Dosyamızın son sayısında görüşlerine yer vereceğimiz ekoloji
örgütü Muğla Çevre Platformu.
Hazırlayan
Özer AKDEMİR
Özer AKDEMİR
Dosyamızın son sayısında görüşlerine yer vereceğimiz ekoloji
örgütü Muğla Çevre Platformu. Muğla Çevre Platformu, özellikle koruma altındaki
alanların imara, sanayiye, madencilik ve enerji faaliyetlerine açılmasına dönük
girişimler karşısında yoğun bir mücadele süreci yürütürken, diğer taraftan
Bodrum’da RES, Yatağan’da kömür ocakları ve termik santrallere karşı verilen
yerel mücadelelerin de öncülüğünü yapıyor.
SORULAR
1. Mücadele ettiğiniz soruna dair kısa bir bilgilendirme
yapar mısınız? Konusu, ne zaman başladığı, karşı çıkışınızın temel nedenleri
vs...
2. Mücadelenizin hukuki süreci ve fiili mücadele boyutu ile
ilgili güncel durumu hakkında bilgi verebilir misiniz?
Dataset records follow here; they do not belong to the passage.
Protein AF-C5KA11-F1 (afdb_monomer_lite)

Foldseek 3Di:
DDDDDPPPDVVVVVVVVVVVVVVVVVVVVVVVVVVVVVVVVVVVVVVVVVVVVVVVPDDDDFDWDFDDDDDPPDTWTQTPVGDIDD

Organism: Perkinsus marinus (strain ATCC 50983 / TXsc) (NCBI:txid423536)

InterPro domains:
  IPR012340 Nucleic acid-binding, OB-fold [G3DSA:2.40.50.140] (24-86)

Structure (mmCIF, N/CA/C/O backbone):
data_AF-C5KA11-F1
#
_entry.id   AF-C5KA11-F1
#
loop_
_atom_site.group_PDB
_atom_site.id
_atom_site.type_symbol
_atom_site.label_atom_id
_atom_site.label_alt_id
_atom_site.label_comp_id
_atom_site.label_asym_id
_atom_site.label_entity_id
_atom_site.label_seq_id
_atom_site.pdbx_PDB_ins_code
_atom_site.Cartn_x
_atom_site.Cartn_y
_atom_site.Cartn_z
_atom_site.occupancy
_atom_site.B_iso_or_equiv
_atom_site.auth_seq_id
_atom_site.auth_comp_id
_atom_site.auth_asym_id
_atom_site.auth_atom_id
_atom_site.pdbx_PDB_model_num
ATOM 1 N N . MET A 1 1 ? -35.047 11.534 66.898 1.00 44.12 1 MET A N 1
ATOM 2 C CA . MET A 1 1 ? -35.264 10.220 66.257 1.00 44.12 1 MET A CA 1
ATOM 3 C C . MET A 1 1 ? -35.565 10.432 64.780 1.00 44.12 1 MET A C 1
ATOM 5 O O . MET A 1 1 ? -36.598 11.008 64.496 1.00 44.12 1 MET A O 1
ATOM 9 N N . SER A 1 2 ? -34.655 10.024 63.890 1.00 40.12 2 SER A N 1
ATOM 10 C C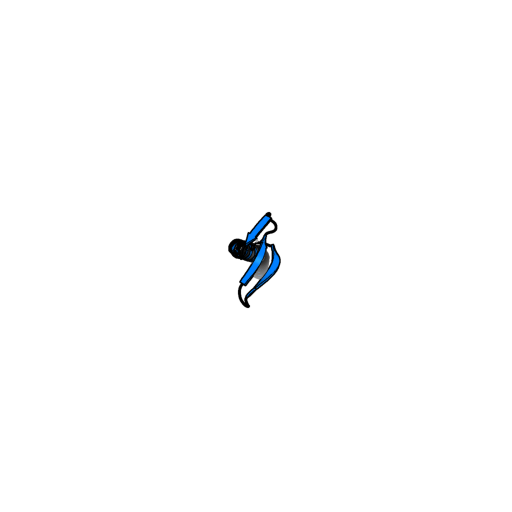A . SER A 1 2 ? -34.908 9.272 62.638 1.00 40.12 2 SER A CA 1
ATOM 11 C C . SER A 1 2 ? -33.739 9.511 61.673 1.00 40.12 2 SER A C 1
ATOM 13 O O . SER A 1 2 ? -33.762 10.420 60.844 1.00 40.12 2 SER A O 1
ATOM 15 N N . ALA A 1 3 ? -32.680 8.715 61.825 1.00 39.56 3 ALA A N 1
ATOM 16 C CA . ALA A 1 3 ? -31.624 8.626 60.826 1.00 39.56 3 ALA A CA 1
ATOM 17 C C . ALA A 1 3 ? -32.204 7.902 59.603 1.00 39.56 3 ALA A C 1
ATOM 19 O O . ALA A 1 3 ? -32.630 6.750 59.702 1.00 39.56 3 ALA A O 1
ATOM 20 N N . ALA A 1 4 ? -32.292 8.622 58.487 1.00 45.75 4 ALA A N 1
ATOM 21 C CA . ALA A 1 4 ? -32.761 8.110 57.212 1.00 45.75 4 ALA A CA 1
ATOM 22 C C . ALA A 1 4 ? -31.871 6.946 56.758 1.00 45.75 4 ALA A C 1
ATOM 24 O O . ALA A 1 4 ? -30.648 7.061 56.707 1.00 45.75 4 ALA A O 1
ATOM 25 N N . ALA A 1 5 ? -32.504 5.822 56.440 1.00 48.56 5 ALA A N 1
ATOM 26 C CA . ALA A 1 5 ? -31.865 4.640 55.896 1.00 48.56 5 ALA A CA 1
ATOM 27 C C . ALA A 1 5 ? -31.297 4.933 54.495 1.00 48.56 5 ALA A C 1
ATOM 29 O O . ALA A 1 5 ? -31.975 4.768 53.486 1.00 48.56 5 ALA A O 1
ATOM 30 N N . THR A 1 6 ? -30.040 5.363 54.422 1.00 54.03 6 THR A N 1
ATOM 31 C CA . THR A 1 6 ? -29.231 5.335 53.197 1.00 54.03 6 THR A CA 1
ATOM 32 C C . THR A 1 6 ? -28.520 3.991 53.093 1.00 54.03 6 THR A C 1
ATOM 34 O O . THR A 1 6 ? -27.302 3.897 53.212 1.00 54.03 6 THR A O 1
ATOM 37 N N . THR A 1 7 ? -29.281 2.922 52.896 1.00 55.12 7 THR A N 1
ATOM 38 C CA . THR A 1 7 ? -28.752 1.657 52.385 1.00 55.12 7 THR A CA 1
ATOM 39 C C . THR A 1 7 ? -29.038 1.637 50.894 1.00 55.12 7 THR A C 1
ATOM 41 O O . THR A 1 7 ? -30.095 1.195 50.452 1.00 55.12 7 THR A O 1
ATOM 44 N N . SER A 1 8 ? -28.099 2.174 50.109 1.00 64.81 8 SER A N 1
ATOM 45 C CA . SER A 1 8 ? -28.091 2.007 48.655 1.00 64.81 8 SER A CA 1
ATOM 46 C C . SER A 1 8 ? -28.310 0.532 48.338 1.00 64.81 8 SER A C 1
ATOM 48 O O . SER A 1 8 ? -27.536 -0.322 48.781 1.00 64.81 8 SER A O 1
ATOM 50 N N . ASN A 1 9 ? -29.392 0.241 47.629 1.00 80.31 9 ASN A N 1
ATOM 51 C CA . ASN A 1 9 ? -29.849 -1.113 47.386 1.00 80.31 9 ASN A CA 1
ATOM 52 C C . ASN A 1 9 ? -28.739 -1.880 46.632 1.00 80.31 9 ASN A C 1
ATOM 54 O O . ASN A 1 9 ? -28.288 -1.396 45.589 1.00 80.31 9 ASN A O 1
ATOM 58 N N . PRO A 1 10 ? -28.265 -3.050 47.104 1.00 84.00 10 PRO A N 1
ATOM 59 C CA . PRO A 1 10 ? -27.174 -3.795 46.456 1.00 84.00 10 PRO A CA 1
ATOM 60 C C . PRO A 1 10 ? -27.467 -4.102 44.979 1.00 84.00 10 PRO A C 1
ATOM 62 O O . PRO A 1 10 ? -26.556 -4.191 44.156 1.00 84.00 10 PRO A O 1
ATOM 65 N N . ARG A 1 11 ? -28.753 -4.178 44.616 1.00 83.88 11 ARG A N 1
ATOM 66 C CA . ARG A 1 11 ? -29.213 -4.296 43.231 1.00 83.88 11 ARG A CA 1
ATOM 67 C C . ARG A 1 11 ? -28.848 -3.081 42.370 1.00 83.88 11 ARG A C 1
ATOM 69 O O . ARG A 1 11 ? -28.418 -3.260 41.236 1.00 83.88 11 ARG A O 1
ATOM 76 N N . GLU A 1 12 ? -28.997 -1.864 42.883 1.00 88.81 12 GLU A N 1
ATOM 77 C CA . GLU A 1 12 ? -28.669 -0.632 42.150 1.00 88.81 12 GLU A CA 1
ATOM 78 C C . GLU A 1 12 ? -27.158 -0.485 41.953 1.00 88.81 12 GLU A C 1
ATOM 80 O O . GLU A 1 12 ? -26.707 -0.122 40.869 1.00 88.81 12 GLU A O 1
ATOM 85 N N . GLN A 1 13 ? -26.358 -0.857 42.956 1.00 88.75 13 GLN A N 1
ATOM 86 C CA . GLN A 1 13 ? -24.897 -0.896 42.830 1.00 88.75 13 GLN A CA 1
ATOM 87 C C . GLN A 1 13 ? -24.438 -1.925 41.778 1.00 88.75 13 GLN A C 1
ATOM 89 O O . GLN A 1 13 ? -23.571 -1.633 40.947 1.00 88.75 13 GLN A O 1
ATOM 94 N N . ALA A 1 14 ? -25.054 -3.113 41.755 1.00 90.19 14 ALA A N 1
ATOM 95 C CA . ALA A 1 14 ? -24.776 -4.137 40.748 1.00 90.19 14 ALA A CA 1
ATOM 96 C C . ALA A 1 14 ? -25.162 -3.677 39.327 1.00 90.19 14 ALA A C 1
ATOM 98 O O . ALA A 1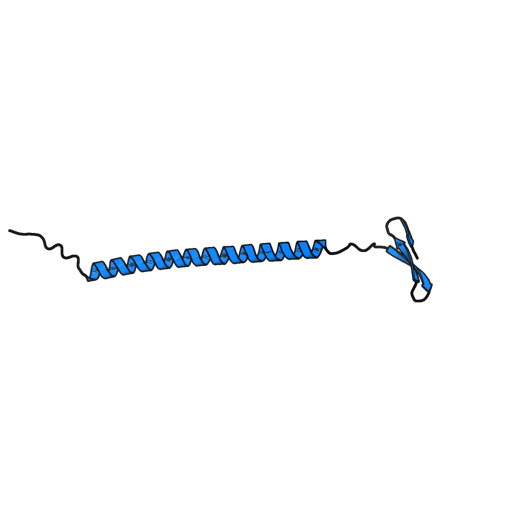 14 ? -24.403 -3.880 38.381 1.00 90.19 14 ALA A O 1
ATOM 99 N N . ILE A 1 15 ? -26.299 -2.993 39.169 1.00 91.62 15 ILE A N 1
ATOM 100 C CA . ILE A 1 15 ? -26.719 -2.433 37.876 1.00 91.62 15 ILE A CA 1
ATOM 101 C C . ILE A 1 15 ? -25.755 -1.329 37.418 1.00 91.62 15 ILE A C 1
ATOM 103 O O . ILE A 1 15 ? -25.321 -1.337 36.268 1.00 91.62 15 ILE A O 1
ATOM 107 N N . 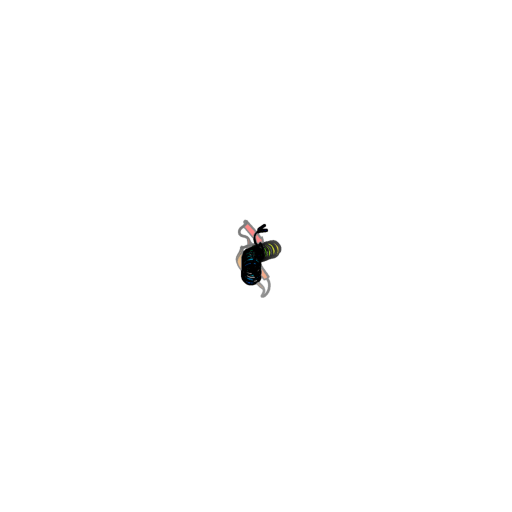ASN A 1 16 ? -25.358 -0.419 38.309 1.00 92.12 16 ASN A N 1
ATOM 108 C CA . ASN A 1 16 ? -24.439 0.670 37.970 1.00 92.12 16 ASN A CA 1
ATOM 109 C C . ASN A 1 16 ? -23.049 0.156 37.567 1.00 92.12 16 ASN A C 1
ATOM 111 O O . ASN A 1 16 ? -22.478 0.630 36.584 1.00 92.12 16 ASN A O 1
ATOM 115 N N . SER A 1 17 ? -22.528 -0.854 38.269 1.00 91.75 17 SER A N 1
ATOM 116 C CA . SER A 1 17 ? -21.260 -1.501 37.900 1.00 91.75 17 SER A CA 1
ATOM 117 C C . SER A 1 17 ? -21.348 -2.261 36.572 1.00 91.75 17 SER A C 1
ATOM 119 O O . SER A 1 17 ? -20.410 -2.210 35.777 1.00 91.75 17 SER A O 1
ATOM 121 N N . TYR A 1 18 ? -22.484 -2.901 36.274 1.00 93.56 18 TYR A N 1
ATOM 122 C CA . TYR A 1 18 ? -22.717 -3.524 34.970 1.00 93.56 18 TYR A CA 1
ATOM 123 C C . TYR A 1 18 ? -22.761 -2.486 33.838 1.00 93.56 18 TYR A C 1
ATOM 125 O O . TYR A 1 18 ? -22.099 -2.661 32.817 1.00 93.56 18 TYR A O 1
ATOM 133 N N . ILE A 1 19 ? -23.470 -1.368 34.030 1.00 94.12 19 ILE A N 1
ATOM 134 C CA . ILE A 1 19 ? -23.534 -0.274 33.048 1.00 94.12 19 ILE A CA 1
ATOM 135 C C . ILE A 1 19 ? -22.141 0.312 32.787 1.00 94.12 19 ILE A C 1
ATOM 137 O O . ILE A 1 19 ? -21.802 0.564 31.629 1.00 94.12 19 ILE A O 1
ATOM 141 N N . ALA A 1 20 ? -21.328 0.505 33.830 1.00 94.75 20 ALA A N 1
ATOM 142 C CA . ALA A 1 20 ? -19.952 0.976 33.687 1.00 94.75 20 ALA A CA 1
ATOM 143 C C . ALA A 1 20 ? -19.118 0.016 32.821 1.00 94.75 20 ALA A C 1
ATOM 145 O O . ALA A 1 20 ? -18.538 0.445 31.824 1.00 94.75 20 ALA A O 1
ATOM 146 N N . LYS A 1 21 ? -19.167 -1.293 33.103 1.00 94.88 21 LYS A N 1
ATOM 147 C CA . LYS A 1 21 ? -18.458 -2.306 32.303 1.00 94.88 21 LYS A CA 1
ATOM 148 C C . LYS A 1 21 ? -18.932 -2.376 30.852 1.00 94.88 21 LYS A C 1
ATOM 150 O O . LYS A 1 21 ? -18.125 -2.583 29.951 1.00 94.88 21 LYS A O 1
ATOM 155 N N . VAL A 1 22 ? -20.228 -2.196 30.596 1.00 95.25 22 VAL A N 1
ATOM 156 C CA . VAL A 1 22 ? -20.761 -2.173 29.222 1.00 95.25 22 VAL A CA 1
ATOM 157 C C . VAL A 1 22 ? -20.267 -0.943 28.456 1.00 95.25 22 VAL A C 1
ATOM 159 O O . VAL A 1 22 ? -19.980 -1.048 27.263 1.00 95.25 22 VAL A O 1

3. Bugünkü hukuksal süreçlerle mücadelenizin başarıya
ulaşabileceğini düşünüyor musunuz? Hukuk arayışının maddi boyutunun insanları
bir hayli zorlayıcı bir noktaya geldiği konusundaki görüşlere katılır mısınız?
Sizleri ve mücadelesini doğrudan etkileyen hukuksal gelişmelere dair
deneyimleriniz var mı? (Kazanılan ama uygulanmayan bir mahkeme kararı,
değiştirilen bir yasa-yönetmelik vs...)
4. Sizlerin ve ülkedeki diğer ekoloji mücadelelerinin en
önemli sorunları ve bunların çözümüne dair görüşleriniz neler?
5. Ekoloji mücadelelerinin birleştirilmesi, ortak bir
örgütlenme ve mücadele çizgisi ile daha etkili bir şekilde direnilip başarıya
ulaşılabileceğine dair görüşlere katılıyor musunuz? Yanıtınız olumlu ise bu
birlik nasıl olacak-olmalı? Yolu, yöntemleri, ana ilkeleri nasıl belirlenmeli?
Muğla Çevre Platformu:
1. 2016 yılı Aralık ayında, çevre koruma statülerinde
değişiklik öngören 31 adet pafta Muğla Büyükşehir Belediyesine gönderildi. Söz
konusu değişiklikler, Muğla ili doğal sit alanlarını kapsamaktaydı ve “Korunan
Alanların Tespit, Tescil ve Onayına İlişkin Usul ve Esaslara Dair Yönetmelik”
ile “Doğal Sit Alanlarının Değerlendirilmesine İlişkin Teknik Esaslar”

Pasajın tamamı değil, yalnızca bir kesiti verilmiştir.